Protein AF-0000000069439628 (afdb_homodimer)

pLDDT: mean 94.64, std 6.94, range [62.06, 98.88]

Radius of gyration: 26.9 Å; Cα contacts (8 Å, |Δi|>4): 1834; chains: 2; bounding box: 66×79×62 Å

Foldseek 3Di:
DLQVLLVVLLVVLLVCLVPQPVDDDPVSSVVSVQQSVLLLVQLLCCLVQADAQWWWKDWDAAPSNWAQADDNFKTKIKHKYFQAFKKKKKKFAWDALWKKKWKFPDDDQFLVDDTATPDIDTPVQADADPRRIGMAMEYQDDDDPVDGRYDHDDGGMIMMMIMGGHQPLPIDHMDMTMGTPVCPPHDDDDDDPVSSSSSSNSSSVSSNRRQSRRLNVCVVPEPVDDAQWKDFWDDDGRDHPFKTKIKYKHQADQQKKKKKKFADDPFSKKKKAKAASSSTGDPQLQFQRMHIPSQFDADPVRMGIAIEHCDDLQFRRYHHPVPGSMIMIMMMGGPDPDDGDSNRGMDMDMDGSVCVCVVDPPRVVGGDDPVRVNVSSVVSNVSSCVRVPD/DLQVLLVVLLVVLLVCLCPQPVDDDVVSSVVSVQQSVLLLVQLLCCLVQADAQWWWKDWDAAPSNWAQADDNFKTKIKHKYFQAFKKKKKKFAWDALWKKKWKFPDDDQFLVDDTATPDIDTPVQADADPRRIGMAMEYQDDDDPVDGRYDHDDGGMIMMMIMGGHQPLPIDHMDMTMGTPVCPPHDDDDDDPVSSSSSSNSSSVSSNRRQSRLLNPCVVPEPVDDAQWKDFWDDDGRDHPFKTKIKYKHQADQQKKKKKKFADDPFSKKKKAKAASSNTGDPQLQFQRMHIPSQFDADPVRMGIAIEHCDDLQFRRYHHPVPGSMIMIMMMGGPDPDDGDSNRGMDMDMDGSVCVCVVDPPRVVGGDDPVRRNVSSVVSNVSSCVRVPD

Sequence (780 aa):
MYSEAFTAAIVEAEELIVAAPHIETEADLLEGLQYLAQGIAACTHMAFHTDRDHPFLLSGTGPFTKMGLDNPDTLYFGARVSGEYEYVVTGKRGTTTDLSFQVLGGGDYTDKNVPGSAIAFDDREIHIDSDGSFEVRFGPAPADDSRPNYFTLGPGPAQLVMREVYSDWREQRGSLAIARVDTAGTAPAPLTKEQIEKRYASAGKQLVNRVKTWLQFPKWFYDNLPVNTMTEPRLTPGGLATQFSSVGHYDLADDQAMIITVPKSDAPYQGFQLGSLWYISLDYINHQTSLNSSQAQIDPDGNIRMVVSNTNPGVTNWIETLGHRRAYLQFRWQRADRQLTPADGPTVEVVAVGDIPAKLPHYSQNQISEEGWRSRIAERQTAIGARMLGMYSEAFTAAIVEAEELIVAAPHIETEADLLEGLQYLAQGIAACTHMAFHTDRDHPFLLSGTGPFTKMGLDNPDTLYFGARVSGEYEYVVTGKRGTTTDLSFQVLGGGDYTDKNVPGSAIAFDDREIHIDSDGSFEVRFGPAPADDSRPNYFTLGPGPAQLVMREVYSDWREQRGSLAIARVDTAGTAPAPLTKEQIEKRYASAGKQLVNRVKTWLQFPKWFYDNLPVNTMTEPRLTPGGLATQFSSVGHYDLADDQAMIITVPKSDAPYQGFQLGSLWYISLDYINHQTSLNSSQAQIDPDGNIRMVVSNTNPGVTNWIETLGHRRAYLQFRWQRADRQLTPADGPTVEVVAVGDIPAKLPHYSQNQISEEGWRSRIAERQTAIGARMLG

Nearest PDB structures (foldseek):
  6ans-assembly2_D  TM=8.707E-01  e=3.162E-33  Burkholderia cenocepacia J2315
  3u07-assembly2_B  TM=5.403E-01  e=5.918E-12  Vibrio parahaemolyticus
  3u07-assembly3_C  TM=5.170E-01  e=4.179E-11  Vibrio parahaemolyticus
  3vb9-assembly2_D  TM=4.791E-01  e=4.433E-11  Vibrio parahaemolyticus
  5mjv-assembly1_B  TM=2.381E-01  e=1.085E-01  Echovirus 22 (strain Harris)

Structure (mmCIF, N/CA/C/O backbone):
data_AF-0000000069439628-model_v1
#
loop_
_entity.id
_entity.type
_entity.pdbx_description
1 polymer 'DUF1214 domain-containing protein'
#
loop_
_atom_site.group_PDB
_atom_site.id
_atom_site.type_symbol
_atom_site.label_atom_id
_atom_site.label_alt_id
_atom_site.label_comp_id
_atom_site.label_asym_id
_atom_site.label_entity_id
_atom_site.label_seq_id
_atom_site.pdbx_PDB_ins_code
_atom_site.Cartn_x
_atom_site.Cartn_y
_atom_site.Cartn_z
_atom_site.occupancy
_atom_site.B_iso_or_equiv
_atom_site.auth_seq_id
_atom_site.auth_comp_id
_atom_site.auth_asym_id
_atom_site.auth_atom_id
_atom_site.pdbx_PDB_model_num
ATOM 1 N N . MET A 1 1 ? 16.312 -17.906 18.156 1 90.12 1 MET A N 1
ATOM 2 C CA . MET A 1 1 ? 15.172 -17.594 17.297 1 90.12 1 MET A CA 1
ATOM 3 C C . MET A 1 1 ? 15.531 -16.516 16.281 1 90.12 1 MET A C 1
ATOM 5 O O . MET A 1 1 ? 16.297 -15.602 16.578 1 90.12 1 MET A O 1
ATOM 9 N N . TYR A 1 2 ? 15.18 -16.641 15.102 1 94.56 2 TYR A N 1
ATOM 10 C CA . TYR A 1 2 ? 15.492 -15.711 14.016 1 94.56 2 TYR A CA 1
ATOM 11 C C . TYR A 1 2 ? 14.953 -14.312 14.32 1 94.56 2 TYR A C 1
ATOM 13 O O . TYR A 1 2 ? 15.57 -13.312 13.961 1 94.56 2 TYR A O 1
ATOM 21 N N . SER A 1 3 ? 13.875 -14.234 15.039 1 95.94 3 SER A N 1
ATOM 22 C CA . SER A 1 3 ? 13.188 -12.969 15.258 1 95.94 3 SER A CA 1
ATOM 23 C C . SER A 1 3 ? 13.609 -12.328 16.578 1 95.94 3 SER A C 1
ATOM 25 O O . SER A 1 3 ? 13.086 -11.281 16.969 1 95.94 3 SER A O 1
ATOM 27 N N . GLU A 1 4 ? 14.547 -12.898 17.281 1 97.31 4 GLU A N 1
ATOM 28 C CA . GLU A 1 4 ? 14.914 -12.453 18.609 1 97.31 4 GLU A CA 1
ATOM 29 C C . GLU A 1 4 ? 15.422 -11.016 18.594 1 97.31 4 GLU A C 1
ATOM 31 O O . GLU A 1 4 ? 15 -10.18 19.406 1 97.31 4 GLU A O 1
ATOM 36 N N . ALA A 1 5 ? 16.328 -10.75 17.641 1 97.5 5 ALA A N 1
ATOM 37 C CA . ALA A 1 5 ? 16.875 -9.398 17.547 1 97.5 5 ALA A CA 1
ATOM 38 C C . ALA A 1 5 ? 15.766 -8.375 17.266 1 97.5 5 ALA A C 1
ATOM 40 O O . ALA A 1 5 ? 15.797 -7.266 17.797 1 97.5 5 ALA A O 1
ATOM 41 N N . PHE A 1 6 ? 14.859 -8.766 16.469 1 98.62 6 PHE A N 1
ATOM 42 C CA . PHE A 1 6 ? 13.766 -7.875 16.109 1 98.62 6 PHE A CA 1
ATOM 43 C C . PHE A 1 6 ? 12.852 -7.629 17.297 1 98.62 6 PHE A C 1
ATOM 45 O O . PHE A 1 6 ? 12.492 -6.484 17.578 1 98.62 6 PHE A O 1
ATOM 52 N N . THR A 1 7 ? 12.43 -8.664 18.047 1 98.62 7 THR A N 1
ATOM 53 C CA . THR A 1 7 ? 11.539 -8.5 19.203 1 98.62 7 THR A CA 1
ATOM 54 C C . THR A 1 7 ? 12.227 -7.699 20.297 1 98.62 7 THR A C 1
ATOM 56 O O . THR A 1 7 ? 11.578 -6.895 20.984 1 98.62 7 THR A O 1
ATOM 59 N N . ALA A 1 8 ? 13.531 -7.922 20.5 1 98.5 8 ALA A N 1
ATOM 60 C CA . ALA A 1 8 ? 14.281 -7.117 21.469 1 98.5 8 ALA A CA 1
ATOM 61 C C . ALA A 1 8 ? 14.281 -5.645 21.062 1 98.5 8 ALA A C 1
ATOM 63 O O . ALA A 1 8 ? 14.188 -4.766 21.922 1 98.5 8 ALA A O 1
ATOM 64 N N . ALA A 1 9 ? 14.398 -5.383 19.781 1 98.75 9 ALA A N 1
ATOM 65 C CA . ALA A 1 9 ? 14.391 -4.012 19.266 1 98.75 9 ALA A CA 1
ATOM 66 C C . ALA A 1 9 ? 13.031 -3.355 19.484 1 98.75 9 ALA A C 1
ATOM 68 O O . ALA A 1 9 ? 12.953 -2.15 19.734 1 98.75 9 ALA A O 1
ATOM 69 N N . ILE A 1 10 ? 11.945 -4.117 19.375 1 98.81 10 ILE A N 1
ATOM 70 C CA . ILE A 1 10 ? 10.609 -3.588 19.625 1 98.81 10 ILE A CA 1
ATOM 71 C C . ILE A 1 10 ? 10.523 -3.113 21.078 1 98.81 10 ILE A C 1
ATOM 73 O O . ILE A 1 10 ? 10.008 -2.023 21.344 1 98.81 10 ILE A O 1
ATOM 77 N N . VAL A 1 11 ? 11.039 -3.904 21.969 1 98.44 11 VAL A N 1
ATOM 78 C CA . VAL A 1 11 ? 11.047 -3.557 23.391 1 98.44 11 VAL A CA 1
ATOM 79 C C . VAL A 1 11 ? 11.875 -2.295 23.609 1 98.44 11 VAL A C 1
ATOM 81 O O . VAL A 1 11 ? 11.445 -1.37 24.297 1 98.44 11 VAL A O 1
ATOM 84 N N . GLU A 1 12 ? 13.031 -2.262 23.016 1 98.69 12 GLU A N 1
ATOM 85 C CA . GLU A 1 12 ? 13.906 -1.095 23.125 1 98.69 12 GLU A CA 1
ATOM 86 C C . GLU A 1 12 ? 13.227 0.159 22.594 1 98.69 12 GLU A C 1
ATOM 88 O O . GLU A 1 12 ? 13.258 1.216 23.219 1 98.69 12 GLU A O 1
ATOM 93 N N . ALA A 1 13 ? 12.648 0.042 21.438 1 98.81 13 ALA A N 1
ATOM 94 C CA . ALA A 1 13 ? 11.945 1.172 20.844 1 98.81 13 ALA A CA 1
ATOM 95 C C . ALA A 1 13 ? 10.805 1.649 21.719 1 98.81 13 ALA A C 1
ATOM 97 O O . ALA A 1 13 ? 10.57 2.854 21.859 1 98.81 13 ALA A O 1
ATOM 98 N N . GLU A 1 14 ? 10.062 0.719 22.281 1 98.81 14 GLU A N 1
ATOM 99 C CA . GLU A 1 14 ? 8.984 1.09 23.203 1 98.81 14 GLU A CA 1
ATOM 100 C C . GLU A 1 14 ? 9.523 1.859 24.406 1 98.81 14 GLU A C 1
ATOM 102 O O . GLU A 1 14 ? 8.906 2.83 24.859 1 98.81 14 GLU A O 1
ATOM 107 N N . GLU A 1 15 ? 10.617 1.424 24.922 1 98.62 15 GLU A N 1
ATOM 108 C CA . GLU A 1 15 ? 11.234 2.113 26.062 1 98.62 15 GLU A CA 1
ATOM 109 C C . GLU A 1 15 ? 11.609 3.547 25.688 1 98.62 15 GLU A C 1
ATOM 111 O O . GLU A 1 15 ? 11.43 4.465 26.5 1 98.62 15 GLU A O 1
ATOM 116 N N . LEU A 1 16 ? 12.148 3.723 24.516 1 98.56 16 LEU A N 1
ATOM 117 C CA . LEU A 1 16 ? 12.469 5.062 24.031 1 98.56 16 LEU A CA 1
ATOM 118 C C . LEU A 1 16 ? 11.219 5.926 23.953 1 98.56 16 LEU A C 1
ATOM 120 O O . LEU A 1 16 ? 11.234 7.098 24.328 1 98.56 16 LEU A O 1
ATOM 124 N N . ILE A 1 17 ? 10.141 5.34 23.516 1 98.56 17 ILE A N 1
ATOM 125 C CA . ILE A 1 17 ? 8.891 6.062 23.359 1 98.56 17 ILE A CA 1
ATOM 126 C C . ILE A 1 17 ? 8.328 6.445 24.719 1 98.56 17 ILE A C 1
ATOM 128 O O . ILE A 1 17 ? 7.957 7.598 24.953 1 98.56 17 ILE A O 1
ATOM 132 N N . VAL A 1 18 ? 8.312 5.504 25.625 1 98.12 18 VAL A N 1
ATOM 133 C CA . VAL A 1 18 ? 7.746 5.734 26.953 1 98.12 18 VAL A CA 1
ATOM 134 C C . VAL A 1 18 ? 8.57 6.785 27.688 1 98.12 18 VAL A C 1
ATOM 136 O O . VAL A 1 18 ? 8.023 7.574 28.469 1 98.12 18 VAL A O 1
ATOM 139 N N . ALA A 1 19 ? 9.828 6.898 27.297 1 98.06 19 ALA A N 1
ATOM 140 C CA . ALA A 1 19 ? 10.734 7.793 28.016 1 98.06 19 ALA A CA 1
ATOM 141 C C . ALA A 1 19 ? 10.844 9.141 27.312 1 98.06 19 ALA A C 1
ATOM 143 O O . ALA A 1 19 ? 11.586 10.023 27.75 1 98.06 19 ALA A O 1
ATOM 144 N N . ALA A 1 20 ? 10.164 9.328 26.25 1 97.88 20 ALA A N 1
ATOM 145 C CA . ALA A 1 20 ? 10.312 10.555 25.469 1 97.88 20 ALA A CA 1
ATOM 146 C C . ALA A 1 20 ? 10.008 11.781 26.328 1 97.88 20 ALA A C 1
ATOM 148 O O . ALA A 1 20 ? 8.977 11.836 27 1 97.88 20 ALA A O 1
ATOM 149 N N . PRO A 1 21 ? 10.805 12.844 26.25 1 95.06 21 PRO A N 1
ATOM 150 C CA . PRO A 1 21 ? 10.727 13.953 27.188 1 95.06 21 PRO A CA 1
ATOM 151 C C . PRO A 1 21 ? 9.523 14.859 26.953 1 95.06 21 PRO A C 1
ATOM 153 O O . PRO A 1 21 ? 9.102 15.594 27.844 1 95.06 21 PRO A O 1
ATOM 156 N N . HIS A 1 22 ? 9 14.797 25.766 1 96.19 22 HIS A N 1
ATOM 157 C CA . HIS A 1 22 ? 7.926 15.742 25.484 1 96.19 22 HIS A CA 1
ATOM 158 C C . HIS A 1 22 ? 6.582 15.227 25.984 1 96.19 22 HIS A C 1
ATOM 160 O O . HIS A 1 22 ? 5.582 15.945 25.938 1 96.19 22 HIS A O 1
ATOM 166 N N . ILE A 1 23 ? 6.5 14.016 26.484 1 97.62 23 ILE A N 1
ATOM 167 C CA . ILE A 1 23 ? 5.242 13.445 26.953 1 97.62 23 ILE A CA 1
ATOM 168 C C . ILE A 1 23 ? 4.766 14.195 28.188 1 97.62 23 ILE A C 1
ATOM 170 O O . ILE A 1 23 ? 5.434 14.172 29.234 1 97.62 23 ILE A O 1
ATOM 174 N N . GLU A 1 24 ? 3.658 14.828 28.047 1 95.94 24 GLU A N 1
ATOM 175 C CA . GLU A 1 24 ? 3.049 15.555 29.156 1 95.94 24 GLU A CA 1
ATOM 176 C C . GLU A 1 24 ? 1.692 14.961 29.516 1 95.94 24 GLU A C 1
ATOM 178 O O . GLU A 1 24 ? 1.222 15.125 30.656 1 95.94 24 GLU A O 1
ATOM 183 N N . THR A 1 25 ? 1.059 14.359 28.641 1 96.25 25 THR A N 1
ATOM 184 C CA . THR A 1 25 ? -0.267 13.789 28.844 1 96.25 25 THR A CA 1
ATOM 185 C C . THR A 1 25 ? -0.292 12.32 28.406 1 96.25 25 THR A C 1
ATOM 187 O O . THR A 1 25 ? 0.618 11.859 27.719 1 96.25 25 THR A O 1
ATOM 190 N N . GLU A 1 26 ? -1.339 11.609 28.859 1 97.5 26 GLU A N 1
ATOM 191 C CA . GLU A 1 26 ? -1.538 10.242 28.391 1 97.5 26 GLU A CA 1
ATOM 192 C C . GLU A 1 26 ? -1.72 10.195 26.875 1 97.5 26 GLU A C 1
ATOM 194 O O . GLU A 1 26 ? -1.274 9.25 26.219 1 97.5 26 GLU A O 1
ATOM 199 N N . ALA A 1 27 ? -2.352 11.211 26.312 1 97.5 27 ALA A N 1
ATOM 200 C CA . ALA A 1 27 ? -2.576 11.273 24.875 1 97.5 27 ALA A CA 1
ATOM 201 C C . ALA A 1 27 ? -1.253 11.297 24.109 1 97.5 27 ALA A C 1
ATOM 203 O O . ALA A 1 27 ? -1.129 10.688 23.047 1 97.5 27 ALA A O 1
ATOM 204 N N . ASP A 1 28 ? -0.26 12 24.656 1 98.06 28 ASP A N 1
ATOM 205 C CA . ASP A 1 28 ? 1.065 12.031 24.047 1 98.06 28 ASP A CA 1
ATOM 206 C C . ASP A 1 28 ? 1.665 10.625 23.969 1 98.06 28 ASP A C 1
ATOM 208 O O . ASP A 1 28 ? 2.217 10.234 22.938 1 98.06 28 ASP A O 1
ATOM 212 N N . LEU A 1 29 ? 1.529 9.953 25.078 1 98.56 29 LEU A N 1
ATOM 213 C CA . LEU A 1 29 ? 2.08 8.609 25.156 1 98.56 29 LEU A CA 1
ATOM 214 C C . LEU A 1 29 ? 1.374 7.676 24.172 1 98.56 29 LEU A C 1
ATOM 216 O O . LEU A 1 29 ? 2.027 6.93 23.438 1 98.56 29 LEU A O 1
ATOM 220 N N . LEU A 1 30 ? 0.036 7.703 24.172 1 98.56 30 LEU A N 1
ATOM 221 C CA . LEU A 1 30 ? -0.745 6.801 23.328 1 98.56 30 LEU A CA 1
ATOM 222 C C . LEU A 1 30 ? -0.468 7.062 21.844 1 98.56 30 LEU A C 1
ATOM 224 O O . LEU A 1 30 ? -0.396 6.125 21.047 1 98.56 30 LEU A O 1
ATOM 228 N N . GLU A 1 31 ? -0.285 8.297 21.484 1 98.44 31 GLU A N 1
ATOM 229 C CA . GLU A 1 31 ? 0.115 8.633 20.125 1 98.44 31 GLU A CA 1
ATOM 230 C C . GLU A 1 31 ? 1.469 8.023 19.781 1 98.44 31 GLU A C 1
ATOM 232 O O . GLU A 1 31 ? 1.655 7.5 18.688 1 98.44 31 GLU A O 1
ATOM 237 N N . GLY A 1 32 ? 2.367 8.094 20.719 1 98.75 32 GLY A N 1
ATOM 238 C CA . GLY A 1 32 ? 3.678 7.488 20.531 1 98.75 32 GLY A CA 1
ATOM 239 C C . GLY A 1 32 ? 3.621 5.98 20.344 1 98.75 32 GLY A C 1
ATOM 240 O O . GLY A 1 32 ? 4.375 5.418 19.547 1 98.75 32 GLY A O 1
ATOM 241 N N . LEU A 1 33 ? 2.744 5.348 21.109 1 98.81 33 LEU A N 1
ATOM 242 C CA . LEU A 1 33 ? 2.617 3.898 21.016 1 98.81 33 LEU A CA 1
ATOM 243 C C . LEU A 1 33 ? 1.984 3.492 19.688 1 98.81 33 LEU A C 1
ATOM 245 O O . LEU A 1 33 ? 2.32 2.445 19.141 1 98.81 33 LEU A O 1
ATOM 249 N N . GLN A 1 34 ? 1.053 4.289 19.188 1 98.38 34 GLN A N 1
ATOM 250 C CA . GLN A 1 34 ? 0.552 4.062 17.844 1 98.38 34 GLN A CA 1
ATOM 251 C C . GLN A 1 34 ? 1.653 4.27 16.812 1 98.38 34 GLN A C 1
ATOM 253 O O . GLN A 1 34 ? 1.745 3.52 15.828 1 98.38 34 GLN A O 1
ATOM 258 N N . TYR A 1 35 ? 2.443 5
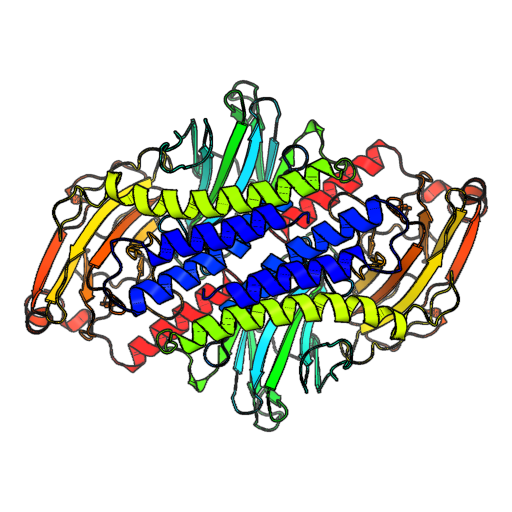.277 17.031 1 98.62 35 TYR A N 1
ATOM 259 C CA . TYR A 1 35 ? 3.596 5.543 16.172 1 98.62 35 TYR A CA 1
ATOM 260 C C . TYR A 1 35 ? 4.543 4.352 16.156 1 98.62 35 TYR A C 1
ATOM 262 O O . TYR A 1 35 ? 5.062 3.982 15.094 1 98.62 35 TYR A O 1
ATOM 270 N N . LEU A 1 36 ? 4.77 3.723 17.25 1 98.81 36 LEU A N 1
ATOM 271 C CA . LEU A 1 36 ? 5.609 2.533 17.359 1 98.81 36 LEU A CA 1
ATOM 272 C C . LEU A 1 36 ? 5.074 1.406 16.484 1 98.81 36 LEU A C 1
ATOM 274 O O . LEU A 1 36 ? 5.828 0.795 15.727 1 98.81 36 LEU A O 1
ATOM 278 N N . ALA A 1 37 ? 3.775 1.158 16.578 1 98.81 37 ALA A N 1
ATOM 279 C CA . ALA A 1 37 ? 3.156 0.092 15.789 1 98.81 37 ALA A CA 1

_DESCRIPTION OF THE TASK_
Copy out the range of lines above starting at the line with "ATOM 9 N N ." and ending at the line with "ATOM 31 O O", exactly and including both.

_SOLUTION BELOW_
ATOM 9 N N . TYR A 1 2 ? 15.18 -16.641 15.102 1 94.56 2 TYR A N 1
ATOM 10 C CA . TYR A 1 2 ? 15.492 -15.711 14.016 1 94.56 2 TYR A CA 1
ATOM 11 C C . TYR A 1 2 ? 14.953 -14.312 14.32 1 94.56 2 TYR A C 1
ATOM 13 O O . TYR A 1 2 ? 15.57 -13.312 13.961 1 94.56 2 TYR A O 1
ATOM 21 N N . SER A 1 3 ? 13.875 -14.234 15.039 1 95.94 3 SER A N 1
ATOM 22 C CA . SER A 1 3 ? 13.188 -12.969 15.258 1 95.94 3 SER A CA 1
ATOM 23 C C . SER A 1 3 ? 13.609 -12.328 16.578 1 95.94 3 SER A C 1
ATOM 25 O O . SER A 1 3 ? 13.086 -11.281 16.969 1 95.94 3 SER A O 1
ATOM 27 N N . GLU A 1 4 ? 14.547 -12.898 17.281 1 97.31 4 GLU A N 1
ATOM 28 C CA . GLU A 1 4 ? 14.914 -12.453 18.609 1 97.31 4 GLU A CA 1
ATOM 29 C C . GLU A 1 4 ? 15.422 -11.016 18.594 1 97.31 4 GLU A C 1
ATOM 31 O O . GLU A 1 4 ? 15 -10.18 19.406 1 97.31 4 GLU A O 1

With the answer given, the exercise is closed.